According to the Department of Labor Statistics, the division of domestic duties in American households is far from equal. On an average day, 83% of women and 65% of men spend some time doing activities such as housework, cooking, lawn care or financial and other household management. Women spend an average of 2.6 hours on such activities a day, while men spend 2.1 hours.
But in a marriage where it is the woman who has the higher-powered, higher-paying job – or at least a job that’s as high-profile as her husband’s – the dynamic changes. Monica McGrath, adjunct professor of management at Wharton and a consultant who specialises in women’s leadership development, says that even women who are in supportive partnerships experience continual strain.
“Many of the women I coach – women who know they wanted a career and who were groomed to have one – are in very supportive relationships, where there is co-parenting.

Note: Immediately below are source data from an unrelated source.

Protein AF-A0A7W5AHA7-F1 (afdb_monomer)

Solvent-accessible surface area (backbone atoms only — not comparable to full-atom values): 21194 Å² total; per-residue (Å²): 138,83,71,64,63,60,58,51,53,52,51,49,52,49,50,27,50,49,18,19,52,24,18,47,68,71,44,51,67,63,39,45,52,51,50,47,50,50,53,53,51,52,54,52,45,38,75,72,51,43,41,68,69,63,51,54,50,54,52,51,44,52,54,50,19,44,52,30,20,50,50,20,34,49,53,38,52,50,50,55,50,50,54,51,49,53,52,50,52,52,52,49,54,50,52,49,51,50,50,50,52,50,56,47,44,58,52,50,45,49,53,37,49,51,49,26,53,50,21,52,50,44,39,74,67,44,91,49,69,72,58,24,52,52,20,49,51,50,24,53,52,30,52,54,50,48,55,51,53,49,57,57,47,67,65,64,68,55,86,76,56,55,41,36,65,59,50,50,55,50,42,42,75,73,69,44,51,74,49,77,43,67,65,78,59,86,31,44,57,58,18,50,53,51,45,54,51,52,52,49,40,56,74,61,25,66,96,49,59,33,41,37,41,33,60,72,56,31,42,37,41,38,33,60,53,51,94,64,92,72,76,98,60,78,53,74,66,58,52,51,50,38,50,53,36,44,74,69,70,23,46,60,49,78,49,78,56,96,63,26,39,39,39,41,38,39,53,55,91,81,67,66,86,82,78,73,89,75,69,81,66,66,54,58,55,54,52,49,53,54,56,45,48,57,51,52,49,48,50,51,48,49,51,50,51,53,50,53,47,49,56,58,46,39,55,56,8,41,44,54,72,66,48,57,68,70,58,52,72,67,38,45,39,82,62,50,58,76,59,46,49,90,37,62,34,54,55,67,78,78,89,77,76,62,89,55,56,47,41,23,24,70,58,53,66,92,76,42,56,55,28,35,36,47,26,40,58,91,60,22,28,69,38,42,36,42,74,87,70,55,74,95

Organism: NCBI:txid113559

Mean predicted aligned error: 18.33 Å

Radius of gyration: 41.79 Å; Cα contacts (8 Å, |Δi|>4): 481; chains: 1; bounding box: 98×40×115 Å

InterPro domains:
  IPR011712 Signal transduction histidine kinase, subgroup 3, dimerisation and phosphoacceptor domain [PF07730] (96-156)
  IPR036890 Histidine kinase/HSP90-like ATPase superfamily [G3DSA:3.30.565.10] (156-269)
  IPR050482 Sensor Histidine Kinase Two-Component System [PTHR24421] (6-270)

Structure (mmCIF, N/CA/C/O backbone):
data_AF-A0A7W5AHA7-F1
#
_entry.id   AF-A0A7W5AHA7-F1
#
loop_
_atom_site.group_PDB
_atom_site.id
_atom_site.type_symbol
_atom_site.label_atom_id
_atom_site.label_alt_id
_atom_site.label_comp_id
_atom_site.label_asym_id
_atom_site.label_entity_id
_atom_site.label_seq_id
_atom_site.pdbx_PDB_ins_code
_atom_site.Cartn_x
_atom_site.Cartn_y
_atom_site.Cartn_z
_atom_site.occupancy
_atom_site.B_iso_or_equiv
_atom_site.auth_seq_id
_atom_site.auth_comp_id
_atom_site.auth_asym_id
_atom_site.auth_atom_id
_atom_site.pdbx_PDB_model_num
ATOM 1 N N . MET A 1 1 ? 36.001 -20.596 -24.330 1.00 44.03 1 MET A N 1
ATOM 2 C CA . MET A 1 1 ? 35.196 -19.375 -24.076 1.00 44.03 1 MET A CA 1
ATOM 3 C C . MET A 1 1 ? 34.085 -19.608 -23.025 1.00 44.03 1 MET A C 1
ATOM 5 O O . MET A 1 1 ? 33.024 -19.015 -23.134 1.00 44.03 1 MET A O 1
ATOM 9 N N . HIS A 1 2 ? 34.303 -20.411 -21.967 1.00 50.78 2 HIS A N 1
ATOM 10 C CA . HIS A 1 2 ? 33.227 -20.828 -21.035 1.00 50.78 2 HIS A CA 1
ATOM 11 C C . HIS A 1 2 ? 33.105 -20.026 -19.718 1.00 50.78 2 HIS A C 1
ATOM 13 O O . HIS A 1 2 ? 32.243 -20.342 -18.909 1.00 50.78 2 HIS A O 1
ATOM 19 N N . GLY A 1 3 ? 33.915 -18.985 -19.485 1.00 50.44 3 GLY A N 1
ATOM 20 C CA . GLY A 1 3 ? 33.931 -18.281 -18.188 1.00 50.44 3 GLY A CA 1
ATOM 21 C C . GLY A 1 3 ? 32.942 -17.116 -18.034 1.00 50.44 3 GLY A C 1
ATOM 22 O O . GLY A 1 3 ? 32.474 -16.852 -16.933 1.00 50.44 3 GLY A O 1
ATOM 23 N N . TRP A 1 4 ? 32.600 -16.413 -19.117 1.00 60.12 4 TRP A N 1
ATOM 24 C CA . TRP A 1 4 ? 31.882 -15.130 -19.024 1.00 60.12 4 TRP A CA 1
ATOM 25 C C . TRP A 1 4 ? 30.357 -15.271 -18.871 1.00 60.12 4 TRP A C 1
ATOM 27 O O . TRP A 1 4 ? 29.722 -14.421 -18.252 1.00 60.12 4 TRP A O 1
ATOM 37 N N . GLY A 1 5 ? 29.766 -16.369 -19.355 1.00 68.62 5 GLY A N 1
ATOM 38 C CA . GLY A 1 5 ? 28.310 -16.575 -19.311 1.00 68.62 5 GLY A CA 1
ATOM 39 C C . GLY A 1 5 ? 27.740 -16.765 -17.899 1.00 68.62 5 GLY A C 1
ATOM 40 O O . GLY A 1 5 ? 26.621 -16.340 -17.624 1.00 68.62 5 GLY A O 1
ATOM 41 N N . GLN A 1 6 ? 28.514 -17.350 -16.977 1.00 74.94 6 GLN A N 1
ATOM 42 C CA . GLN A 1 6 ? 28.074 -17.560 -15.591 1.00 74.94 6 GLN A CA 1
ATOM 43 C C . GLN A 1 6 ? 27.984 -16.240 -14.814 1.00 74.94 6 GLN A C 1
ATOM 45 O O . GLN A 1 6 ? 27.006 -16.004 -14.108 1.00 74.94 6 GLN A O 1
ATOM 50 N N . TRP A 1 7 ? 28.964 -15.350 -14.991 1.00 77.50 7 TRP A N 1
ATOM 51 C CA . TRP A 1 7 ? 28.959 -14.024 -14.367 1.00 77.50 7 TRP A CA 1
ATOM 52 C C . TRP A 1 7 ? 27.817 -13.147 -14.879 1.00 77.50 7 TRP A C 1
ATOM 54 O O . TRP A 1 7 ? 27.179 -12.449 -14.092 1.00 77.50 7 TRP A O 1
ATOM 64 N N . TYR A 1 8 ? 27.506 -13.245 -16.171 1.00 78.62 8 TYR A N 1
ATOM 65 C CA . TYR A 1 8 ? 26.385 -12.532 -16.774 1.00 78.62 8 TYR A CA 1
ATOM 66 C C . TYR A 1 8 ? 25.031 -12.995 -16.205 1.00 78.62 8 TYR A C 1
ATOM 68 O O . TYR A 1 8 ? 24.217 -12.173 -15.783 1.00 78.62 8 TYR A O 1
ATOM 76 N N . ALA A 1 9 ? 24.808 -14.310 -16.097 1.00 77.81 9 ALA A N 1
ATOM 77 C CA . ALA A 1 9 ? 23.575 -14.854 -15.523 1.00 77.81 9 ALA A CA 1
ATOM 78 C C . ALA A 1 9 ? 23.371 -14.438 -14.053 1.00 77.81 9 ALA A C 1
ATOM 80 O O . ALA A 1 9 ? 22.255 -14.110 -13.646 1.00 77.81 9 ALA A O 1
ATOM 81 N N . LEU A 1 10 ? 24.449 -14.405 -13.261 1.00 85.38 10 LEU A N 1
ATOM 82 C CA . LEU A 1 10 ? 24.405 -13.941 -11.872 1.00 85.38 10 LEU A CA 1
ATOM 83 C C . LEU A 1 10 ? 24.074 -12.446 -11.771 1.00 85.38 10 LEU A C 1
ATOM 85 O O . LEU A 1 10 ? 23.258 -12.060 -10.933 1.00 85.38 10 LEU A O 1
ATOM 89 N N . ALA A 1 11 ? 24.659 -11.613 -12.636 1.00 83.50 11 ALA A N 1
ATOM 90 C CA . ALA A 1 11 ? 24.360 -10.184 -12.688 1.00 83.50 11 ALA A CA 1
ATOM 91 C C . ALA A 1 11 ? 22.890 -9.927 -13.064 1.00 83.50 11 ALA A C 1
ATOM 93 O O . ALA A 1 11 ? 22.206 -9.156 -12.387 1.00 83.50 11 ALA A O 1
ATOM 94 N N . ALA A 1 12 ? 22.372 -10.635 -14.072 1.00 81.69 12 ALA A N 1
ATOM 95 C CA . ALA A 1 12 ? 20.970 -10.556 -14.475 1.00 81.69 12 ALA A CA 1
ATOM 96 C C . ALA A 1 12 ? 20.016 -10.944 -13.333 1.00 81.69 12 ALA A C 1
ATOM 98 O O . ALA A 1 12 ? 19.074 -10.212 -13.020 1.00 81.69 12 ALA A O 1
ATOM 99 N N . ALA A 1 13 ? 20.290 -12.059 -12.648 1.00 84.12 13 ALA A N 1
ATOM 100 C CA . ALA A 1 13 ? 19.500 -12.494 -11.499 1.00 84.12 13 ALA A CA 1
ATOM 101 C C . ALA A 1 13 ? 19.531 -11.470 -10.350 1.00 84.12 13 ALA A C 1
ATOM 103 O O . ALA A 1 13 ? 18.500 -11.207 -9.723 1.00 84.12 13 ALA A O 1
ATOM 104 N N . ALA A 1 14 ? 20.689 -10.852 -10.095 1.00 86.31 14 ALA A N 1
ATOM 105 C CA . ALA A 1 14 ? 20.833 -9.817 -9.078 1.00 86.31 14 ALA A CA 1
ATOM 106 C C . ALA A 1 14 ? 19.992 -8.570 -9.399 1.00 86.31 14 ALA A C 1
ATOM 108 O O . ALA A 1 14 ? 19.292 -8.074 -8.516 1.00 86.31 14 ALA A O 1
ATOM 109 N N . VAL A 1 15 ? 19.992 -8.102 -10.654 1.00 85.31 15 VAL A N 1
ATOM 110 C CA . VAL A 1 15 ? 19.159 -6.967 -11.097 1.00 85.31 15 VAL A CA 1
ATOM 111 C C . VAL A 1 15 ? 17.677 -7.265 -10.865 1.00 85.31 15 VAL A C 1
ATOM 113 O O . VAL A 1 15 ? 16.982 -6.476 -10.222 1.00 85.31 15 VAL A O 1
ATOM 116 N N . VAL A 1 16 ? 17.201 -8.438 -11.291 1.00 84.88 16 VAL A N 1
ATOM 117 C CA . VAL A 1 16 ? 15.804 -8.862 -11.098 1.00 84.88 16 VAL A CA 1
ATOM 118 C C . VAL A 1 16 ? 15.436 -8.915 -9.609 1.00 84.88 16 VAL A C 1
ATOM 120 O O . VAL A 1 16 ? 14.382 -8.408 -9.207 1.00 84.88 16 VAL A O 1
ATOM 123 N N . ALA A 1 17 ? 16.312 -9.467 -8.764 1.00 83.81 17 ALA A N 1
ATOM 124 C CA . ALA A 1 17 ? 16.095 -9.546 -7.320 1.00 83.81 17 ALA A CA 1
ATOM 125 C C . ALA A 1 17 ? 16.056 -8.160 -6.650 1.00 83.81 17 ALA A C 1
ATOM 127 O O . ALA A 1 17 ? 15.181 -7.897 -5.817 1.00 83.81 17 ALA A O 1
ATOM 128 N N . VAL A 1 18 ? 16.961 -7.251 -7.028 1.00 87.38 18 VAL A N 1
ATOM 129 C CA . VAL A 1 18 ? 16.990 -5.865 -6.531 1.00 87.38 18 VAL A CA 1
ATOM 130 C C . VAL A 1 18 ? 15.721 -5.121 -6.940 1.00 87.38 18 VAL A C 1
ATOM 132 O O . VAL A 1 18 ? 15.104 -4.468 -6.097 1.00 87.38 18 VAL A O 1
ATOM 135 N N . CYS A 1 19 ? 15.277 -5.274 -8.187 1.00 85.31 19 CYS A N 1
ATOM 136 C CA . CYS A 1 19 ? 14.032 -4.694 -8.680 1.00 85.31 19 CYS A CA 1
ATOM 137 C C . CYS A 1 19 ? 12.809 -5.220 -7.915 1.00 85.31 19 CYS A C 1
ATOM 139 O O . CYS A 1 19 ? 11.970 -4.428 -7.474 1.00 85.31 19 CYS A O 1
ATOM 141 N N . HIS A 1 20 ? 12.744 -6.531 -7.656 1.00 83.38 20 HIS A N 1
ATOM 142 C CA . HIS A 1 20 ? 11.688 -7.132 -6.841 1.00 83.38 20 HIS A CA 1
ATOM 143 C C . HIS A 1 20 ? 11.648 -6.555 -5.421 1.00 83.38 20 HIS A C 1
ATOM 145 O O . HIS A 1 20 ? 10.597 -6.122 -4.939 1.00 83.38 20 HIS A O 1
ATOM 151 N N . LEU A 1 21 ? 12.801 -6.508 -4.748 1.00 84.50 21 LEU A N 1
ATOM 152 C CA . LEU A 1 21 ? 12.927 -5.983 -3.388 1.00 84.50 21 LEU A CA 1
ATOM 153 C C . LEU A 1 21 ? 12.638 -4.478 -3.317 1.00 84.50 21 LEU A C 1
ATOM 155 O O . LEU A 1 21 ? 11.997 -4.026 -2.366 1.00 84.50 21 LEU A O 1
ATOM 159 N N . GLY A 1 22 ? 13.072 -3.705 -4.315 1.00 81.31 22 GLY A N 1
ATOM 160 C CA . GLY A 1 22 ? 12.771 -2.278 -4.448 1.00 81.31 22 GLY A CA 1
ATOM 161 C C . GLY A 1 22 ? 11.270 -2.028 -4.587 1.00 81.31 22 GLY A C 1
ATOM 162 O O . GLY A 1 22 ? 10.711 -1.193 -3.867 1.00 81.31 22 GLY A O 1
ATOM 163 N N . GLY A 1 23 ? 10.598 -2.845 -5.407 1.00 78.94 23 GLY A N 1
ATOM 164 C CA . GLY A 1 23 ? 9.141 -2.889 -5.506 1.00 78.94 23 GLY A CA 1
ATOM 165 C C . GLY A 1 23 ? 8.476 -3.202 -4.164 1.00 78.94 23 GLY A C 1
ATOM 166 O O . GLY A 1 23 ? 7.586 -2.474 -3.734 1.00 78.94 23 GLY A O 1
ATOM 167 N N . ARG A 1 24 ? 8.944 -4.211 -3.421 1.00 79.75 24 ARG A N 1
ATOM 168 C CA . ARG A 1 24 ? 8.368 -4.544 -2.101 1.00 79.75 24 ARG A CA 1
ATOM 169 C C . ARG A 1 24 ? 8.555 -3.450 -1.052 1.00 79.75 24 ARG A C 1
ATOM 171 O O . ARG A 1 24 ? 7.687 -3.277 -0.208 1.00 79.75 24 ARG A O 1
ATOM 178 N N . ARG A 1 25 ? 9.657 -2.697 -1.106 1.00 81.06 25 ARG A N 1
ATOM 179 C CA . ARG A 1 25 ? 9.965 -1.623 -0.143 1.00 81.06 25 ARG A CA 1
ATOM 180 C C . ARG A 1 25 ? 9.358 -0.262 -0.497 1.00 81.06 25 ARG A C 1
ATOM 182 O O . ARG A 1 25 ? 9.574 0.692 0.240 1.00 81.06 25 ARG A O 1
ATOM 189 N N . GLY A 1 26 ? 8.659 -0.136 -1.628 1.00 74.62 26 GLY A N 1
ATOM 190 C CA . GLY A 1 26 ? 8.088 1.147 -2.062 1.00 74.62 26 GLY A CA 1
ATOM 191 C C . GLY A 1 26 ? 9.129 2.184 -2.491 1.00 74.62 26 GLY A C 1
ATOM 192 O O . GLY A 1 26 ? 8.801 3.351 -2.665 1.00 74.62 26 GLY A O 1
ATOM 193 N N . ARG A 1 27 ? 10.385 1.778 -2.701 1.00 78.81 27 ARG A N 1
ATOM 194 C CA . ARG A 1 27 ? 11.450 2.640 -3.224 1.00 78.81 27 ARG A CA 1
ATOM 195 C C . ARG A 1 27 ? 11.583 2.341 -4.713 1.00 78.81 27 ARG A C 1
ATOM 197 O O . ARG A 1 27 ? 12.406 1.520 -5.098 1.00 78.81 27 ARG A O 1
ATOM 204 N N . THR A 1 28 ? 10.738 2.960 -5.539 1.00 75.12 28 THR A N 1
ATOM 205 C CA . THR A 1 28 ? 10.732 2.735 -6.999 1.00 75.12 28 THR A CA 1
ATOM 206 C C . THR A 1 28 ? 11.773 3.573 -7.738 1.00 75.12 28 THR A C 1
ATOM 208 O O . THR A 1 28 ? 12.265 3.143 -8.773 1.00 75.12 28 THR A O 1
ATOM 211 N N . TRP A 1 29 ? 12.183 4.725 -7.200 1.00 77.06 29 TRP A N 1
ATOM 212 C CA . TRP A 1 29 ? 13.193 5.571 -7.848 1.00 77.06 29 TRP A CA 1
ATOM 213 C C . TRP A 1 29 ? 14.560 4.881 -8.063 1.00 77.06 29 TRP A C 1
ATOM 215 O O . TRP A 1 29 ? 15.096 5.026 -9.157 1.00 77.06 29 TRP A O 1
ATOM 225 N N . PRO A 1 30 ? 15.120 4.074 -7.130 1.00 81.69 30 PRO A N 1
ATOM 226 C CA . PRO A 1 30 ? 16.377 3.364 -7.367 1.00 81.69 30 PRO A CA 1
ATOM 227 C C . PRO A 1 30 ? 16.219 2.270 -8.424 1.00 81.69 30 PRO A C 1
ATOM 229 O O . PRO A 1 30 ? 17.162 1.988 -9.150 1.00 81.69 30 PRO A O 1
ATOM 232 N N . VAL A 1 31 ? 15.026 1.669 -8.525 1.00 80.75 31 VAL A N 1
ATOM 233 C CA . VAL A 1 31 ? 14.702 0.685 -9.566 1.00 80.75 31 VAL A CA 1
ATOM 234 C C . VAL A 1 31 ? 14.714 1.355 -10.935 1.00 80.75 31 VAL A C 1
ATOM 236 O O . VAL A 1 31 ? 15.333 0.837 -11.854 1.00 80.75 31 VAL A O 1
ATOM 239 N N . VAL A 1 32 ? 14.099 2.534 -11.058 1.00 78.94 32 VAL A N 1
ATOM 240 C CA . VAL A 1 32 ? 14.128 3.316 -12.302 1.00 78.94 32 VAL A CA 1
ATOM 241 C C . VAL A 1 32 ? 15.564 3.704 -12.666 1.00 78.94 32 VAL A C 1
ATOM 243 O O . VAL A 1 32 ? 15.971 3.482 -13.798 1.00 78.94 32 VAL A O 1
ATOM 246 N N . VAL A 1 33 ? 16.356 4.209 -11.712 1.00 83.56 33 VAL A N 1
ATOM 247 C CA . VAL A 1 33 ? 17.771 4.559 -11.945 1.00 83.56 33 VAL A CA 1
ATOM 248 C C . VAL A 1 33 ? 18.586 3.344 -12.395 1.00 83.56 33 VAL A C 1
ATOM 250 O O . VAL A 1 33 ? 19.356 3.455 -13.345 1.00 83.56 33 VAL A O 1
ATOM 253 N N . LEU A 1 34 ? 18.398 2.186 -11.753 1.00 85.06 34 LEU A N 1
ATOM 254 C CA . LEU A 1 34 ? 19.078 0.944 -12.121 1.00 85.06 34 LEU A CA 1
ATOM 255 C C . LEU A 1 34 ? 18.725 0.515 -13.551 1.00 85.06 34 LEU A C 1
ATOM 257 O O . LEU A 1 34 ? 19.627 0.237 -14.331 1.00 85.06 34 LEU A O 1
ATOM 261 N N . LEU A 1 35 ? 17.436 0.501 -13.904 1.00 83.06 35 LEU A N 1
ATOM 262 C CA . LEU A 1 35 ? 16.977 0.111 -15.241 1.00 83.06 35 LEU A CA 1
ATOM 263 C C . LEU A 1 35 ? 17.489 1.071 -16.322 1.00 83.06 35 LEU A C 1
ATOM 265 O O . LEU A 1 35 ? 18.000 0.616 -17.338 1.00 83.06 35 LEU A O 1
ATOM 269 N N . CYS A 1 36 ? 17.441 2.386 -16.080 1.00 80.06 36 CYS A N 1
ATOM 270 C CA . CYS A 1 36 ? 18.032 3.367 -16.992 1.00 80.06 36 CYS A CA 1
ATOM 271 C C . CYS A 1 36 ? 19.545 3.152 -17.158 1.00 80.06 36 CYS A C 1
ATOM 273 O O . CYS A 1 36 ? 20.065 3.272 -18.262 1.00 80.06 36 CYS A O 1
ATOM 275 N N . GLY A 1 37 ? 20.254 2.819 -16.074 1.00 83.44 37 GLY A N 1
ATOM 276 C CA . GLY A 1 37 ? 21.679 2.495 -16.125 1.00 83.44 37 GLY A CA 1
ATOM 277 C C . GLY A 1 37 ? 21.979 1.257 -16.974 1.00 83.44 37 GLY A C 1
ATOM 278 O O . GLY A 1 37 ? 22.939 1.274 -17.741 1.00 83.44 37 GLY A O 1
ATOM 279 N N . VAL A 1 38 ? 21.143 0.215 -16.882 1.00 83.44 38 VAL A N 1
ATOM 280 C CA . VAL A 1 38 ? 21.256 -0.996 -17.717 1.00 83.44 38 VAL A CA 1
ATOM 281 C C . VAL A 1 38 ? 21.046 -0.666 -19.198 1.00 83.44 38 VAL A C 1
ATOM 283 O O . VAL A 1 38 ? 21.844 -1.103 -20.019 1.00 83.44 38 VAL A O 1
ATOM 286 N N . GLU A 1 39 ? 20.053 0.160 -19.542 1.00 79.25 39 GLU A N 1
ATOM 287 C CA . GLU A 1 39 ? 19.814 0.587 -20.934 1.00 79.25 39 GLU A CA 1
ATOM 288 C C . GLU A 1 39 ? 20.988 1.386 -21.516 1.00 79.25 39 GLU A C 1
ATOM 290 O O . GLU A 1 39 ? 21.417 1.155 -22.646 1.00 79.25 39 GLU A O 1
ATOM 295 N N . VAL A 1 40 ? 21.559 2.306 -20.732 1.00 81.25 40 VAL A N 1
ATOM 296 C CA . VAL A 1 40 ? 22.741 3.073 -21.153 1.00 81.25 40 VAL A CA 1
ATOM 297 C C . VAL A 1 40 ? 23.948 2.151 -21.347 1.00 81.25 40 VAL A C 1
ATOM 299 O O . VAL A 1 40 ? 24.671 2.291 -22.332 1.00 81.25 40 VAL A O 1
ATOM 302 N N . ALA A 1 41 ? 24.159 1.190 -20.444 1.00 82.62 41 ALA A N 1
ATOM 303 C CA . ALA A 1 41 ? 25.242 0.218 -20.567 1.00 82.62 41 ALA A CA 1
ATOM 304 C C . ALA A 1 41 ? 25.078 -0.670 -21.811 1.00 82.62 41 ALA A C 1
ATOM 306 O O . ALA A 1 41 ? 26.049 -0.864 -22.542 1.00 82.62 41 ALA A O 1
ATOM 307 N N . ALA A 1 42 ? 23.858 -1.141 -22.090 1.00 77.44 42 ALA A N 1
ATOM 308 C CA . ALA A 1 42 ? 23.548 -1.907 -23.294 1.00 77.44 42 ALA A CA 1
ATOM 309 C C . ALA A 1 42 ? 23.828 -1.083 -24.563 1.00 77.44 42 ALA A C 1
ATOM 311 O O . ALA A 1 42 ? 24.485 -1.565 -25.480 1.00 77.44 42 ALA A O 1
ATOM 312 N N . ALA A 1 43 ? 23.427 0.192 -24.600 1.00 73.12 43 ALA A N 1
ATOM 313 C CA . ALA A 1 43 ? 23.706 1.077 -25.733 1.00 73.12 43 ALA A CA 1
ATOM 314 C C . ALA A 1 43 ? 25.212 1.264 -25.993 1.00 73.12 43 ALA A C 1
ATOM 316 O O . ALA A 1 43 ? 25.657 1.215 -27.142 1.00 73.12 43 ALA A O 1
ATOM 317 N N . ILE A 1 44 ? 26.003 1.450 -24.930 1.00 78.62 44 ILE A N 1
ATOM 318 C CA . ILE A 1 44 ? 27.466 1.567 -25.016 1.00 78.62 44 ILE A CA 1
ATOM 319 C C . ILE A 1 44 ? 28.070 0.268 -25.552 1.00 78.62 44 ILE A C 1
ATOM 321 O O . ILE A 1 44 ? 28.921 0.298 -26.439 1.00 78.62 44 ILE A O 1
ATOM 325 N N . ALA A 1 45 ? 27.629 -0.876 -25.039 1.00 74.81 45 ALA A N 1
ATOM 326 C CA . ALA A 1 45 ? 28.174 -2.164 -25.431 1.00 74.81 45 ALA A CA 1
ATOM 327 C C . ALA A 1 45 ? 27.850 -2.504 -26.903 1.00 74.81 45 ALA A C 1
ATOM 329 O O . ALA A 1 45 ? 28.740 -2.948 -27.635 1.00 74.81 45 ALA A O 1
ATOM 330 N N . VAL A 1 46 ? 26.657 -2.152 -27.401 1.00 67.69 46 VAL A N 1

But there are compromises all around,” she says. “It’s not simple, and there is often tension. There is a constant negotiation in their marriage about who’s going to do what and how much.
“I ask the same question of almost every woman I coach: how much of the home front – the cooking, the cleaning and the household management – can you pay someone else to do? There’s a service that can do everything,” says McGrath. “It costs a lot of money to outsource, but for most of these women, it is worth it. They need to take a long-term view of their career challenges. Every phase of their career and their family’s life is different.”
Outsourcing domestic tasks is one solution, but so is dividing them equally between both partners. Interestingly, many professional women struggle with this as well, according to Donald Unger, a lecturer at MIT in writing and humanistic studies, and the author of Men Can: The Changing Image & Reality of Fatherhood in America. “Many women are emotionally split about what they want,” he says. “Women have long been dissatisfied that men don’t do their share in the domestic sphere. [But when men do take charge], there is often a sharp and reflexive: ‘You’re not doing that right!’”
Women in powerful jobs feel this intensely because they tend to have very high standards for themselves and for their families, according to Unger. “They are Type A personalities. They move in circles where appearance and image are very important. These are people who do not find it easy to let things go.”
Putting aside the drudgery of housework, there is the simple fact that many women want, and need, to be a regular presence at home in order to be emotionally attentive to their kids and spouses. But the intensity of top-level jobs – which involve travel, round-the-clock meetings and the expectation from colleagues and employees of near-constant online availability – make balancing work, children and spousal obligations very difficult.